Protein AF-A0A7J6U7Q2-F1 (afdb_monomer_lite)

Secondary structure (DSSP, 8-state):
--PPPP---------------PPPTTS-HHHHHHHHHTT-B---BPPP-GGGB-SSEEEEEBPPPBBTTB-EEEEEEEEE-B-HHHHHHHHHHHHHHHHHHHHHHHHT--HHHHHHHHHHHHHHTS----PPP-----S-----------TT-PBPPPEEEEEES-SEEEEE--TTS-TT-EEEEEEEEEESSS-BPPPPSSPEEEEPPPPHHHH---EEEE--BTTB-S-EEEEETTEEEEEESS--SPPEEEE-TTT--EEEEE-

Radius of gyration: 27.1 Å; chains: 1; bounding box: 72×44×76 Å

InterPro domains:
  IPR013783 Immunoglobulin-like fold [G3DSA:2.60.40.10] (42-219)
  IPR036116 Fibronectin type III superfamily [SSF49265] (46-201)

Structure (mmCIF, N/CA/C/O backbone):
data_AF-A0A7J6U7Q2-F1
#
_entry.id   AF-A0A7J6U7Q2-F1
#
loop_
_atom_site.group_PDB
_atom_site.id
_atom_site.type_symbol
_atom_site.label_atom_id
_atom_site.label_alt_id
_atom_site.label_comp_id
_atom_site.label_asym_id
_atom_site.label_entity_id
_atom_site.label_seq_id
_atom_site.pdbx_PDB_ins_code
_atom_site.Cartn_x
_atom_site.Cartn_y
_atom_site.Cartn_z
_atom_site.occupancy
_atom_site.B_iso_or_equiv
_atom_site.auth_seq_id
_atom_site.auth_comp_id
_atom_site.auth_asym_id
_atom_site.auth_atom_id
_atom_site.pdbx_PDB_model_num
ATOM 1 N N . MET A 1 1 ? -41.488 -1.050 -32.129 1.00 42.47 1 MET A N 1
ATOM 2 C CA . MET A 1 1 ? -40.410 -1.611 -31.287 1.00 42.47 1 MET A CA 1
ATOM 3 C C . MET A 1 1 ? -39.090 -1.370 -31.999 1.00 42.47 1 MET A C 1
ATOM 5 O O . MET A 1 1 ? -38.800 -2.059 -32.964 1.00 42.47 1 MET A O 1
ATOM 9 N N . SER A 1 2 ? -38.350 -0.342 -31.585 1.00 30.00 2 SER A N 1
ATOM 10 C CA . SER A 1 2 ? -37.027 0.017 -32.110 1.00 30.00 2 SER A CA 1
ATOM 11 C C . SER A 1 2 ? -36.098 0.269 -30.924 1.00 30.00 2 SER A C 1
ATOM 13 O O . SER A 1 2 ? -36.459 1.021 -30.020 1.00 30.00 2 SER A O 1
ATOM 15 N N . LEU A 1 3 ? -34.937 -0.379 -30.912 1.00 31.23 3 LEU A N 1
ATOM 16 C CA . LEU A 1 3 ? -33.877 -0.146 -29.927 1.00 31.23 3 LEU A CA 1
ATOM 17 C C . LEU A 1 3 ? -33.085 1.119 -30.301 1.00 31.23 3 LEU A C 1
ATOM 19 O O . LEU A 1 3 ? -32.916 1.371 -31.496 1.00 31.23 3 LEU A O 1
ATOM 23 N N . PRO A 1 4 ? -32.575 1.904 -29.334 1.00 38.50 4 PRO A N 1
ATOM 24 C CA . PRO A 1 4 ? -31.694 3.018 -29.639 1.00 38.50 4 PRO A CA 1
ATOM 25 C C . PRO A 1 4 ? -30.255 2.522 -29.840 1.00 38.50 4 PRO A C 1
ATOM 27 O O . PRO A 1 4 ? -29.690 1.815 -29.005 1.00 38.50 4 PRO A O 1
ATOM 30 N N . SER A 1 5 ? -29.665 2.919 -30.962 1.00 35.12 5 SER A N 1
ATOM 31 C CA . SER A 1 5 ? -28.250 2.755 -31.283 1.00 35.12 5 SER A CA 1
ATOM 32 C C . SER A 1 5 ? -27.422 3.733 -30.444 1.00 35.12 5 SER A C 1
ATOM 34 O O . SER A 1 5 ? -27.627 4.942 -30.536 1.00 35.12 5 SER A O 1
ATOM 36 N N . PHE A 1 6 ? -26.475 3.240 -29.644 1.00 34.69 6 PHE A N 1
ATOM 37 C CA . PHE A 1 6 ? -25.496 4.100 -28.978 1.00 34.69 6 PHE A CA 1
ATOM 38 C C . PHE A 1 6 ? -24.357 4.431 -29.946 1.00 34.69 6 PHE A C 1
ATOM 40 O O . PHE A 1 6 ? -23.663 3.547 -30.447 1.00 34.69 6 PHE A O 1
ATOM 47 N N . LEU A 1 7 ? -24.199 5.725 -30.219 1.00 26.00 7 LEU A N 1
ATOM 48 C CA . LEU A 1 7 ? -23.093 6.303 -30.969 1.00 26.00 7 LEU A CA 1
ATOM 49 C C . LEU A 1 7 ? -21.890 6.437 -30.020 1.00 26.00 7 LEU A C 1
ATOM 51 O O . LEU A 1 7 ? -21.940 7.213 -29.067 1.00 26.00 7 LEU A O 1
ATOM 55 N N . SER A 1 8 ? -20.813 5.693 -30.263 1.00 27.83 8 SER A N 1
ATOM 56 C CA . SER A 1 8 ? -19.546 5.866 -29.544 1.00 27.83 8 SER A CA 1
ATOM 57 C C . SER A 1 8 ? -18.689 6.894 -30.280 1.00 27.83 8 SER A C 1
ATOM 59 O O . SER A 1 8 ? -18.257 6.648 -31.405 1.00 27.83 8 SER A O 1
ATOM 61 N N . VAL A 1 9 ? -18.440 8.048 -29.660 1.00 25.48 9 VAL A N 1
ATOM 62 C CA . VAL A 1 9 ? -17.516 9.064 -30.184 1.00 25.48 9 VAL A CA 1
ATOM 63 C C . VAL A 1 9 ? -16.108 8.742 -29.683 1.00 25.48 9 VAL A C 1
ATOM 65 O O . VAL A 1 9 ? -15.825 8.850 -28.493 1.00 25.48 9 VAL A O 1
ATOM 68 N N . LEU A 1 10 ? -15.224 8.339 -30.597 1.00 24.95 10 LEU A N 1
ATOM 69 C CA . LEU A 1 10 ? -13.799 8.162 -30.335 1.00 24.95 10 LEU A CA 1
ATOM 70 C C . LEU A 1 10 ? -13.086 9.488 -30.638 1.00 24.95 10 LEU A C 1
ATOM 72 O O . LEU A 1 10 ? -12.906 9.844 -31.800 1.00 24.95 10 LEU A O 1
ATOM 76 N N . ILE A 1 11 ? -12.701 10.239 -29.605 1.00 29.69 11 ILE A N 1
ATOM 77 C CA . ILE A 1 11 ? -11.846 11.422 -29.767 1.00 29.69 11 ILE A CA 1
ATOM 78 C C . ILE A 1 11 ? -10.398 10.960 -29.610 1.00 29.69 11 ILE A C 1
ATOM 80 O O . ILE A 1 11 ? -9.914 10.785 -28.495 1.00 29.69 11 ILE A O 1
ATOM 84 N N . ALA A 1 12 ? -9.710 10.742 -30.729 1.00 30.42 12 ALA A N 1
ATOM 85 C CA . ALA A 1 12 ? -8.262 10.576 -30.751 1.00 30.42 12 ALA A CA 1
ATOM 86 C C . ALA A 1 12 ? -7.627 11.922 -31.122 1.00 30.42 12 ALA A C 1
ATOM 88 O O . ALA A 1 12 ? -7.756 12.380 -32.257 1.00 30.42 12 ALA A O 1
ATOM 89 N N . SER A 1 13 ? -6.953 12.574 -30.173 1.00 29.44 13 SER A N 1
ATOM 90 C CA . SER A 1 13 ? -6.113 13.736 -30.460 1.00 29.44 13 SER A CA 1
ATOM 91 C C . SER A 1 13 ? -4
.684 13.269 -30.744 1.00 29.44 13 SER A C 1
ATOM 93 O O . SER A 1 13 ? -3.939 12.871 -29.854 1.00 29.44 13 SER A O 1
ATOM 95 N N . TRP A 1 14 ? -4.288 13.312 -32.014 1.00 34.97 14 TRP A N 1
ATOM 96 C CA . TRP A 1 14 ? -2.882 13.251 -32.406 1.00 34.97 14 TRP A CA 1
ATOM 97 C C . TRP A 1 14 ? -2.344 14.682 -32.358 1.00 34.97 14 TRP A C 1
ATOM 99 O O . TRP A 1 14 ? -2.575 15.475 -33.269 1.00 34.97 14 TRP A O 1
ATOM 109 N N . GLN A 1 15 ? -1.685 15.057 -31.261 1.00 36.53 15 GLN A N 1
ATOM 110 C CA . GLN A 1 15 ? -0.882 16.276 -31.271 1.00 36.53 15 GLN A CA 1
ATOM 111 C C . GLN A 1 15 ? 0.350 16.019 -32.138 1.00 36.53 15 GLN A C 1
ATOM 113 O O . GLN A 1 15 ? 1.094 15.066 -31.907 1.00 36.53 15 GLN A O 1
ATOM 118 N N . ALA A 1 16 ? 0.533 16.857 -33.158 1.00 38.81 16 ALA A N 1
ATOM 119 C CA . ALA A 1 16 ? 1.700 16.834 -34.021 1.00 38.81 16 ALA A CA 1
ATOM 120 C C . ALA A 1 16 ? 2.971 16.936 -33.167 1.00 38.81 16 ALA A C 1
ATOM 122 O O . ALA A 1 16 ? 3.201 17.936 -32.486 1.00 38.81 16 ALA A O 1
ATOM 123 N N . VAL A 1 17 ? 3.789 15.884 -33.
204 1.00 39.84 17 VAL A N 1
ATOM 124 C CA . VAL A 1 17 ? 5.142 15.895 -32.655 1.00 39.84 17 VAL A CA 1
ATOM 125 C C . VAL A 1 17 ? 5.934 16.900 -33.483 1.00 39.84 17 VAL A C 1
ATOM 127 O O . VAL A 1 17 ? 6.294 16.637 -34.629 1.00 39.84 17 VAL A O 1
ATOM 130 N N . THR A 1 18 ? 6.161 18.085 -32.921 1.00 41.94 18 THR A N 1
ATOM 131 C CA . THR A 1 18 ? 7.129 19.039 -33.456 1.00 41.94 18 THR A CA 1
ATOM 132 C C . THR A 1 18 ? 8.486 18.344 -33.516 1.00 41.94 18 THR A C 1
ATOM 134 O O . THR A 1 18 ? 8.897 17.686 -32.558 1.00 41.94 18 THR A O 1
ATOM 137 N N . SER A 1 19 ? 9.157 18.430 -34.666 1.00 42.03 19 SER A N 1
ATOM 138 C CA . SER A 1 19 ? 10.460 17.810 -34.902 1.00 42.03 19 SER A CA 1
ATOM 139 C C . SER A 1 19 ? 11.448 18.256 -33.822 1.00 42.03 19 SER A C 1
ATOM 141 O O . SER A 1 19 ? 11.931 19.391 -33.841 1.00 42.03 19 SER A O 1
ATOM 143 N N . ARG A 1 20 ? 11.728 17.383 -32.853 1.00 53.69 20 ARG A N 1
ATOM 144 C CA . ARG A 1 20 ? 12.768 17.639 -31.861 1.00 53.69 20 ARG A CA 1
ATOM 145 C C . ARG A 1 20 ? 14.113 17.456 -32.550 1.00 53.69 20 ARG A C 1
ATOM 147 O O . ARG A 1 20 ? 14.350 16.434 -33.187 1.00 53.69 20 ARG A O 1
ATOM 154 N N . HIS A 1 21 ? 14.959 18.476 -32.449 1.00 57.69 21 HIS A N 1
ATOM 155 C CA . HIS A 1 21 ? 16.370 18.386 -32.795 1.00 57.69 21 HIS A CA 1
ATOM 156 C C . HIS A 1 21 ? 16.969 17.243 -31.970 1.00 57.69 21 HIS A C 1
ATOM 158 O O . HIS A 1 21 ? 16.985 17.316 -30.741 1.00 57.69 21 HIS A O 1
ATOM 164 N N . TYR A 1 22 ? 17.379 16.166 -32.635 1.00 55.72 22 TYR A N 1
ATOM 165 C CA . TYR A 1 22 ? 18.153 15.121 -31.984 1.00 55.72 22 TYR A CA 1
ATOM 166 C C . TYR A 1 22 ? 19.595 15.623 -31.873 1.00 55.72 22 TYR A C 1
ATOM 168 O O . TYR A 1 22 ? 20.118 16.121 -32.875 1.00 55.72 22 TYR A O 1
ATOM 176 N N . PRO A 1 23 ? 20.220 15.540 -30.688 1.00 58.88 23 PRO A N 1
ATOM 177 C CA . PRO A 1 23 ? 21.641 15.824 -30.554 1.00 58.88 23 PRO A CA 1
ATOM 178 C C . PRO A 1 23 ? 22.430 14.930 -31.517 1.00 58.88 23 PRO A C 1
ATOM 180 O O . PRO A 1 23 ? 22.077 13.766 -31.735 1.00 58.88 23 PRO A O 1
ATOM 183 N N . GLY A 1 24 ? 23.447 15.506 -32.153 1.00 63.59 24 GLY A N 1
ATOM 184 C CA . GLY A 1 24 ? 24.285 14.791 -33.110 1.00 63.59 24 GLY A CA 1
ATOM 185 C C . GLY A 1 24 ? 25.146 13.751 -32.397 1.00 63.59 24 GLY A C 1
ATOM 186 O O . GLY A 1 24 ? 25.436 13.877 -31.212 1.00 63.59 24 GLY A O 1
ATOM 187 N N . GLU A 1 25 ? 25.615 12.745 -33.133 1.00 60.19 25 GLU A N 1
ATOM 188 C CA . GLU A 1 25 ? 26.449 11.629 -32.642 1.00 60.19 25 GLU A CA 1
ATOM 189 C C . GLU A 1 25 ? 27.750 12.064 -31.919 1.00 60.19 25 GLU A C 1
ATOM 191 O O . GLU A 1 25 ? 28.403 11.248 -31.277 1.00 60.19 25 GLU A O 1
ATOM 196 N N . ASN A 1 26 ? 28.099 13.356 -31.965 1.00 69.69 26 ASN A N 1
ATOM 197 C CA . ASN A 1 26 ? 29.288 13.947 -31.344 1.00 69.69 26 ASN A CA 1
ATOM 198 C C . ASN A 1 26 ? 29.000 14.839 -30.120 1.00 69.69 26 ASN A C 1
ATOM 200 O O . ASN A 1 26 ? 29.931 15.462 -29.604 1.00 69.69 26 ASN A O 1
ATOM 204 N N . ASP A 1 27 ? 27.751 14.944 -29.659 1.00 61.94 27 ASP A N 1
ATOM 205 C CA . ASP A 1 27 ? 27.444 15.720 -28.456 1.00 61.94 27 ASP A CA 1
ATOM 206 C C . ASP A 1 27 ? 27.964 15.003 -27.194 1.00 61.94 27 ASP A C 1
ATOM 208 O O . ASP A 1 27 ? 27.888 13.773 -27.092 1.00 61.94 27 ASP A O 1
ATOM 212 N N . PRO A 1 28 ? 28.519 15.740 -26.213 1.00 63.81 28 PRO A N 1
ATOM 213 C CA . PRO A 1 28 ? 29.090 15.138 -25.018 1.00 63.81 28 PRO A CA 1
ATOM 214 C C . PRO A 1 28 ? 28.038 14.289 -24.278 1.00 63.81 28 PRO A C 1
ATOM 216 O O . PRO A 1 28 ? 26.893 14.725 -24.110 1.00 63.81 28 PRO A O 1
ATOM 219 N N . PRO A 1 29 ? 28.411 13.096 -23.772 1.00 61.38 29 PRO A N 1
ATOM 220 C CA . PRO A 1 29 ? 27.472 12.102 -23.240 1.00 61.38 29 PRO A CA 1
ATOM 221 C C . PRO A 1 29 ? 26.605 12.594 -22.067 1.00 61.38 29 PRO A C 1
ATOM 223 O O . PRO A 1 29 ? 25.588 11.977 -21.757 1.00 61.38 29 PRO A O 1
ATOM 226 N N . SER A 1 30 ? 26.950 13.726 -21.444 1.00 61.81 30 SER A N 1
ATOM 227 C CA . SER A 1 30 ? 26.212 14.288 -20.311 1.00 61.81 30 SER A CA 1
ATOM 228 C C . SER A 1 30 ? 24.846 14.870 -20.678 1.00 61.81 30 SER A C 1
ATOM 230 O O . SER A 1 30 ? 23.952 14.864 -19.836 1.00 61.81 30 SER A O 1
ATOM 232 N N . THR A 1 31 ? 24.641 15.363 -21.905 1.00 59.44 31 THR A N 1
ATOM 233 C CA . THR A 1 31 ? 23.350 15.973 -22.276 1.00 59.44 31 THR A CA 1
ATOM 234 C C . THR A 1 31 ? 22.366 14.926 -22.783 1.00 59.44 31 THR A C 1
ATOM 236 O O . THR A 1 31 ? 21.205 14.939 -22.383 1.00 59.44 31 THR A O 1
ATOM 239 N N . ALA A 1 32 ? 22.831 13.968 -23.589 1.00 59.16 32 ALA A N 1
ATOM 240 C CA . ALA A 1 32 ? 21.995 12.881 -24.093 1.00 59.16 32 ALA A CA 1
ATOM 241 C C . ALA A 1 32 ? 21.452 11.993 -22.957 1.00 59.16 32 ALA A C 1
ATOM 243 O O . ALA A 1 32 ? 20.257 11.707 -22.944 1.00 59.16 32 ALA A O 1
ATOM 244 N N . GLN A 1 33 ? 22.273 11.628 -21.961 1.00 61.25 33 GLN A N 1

■ **To do**: In the material above, find the line containing "ATOM 16 C CA" and the line containing "ATOM 25 C C", then write out exactly those two lines and every line between them, and nothing more.

■ **Result for this exercise**:
ATOM 16 C CA . LEU A 1 3 ? -33.877 -0.146 -29.927 1.00 31.23 3 LEU A CA 1
ATOM 17 C C . LEU A 1 3 ? -33.085 1.119 -30.301 1.00 31.23 3 LEU A C 1
ATOM 19 O O . LEU A 1 3 ? -32.916 1.371 -31.496 1.00 31.23 3 LEU A O 1
ATOM 23 N N . PRO A 1 4 ? -32.575 1.904 -29.334 1.00 38.50 4 PRO A N 1
ATOM 24 C CA . PRO A 1 4 ? -31.694 3.018 -29.639 1.00 38.50 4 PRO A CA 1
ATOM 25 C C . PRO A 1 4 ? -30.255 2.522 -29.840 1.00 38.50 4 PRO A C 1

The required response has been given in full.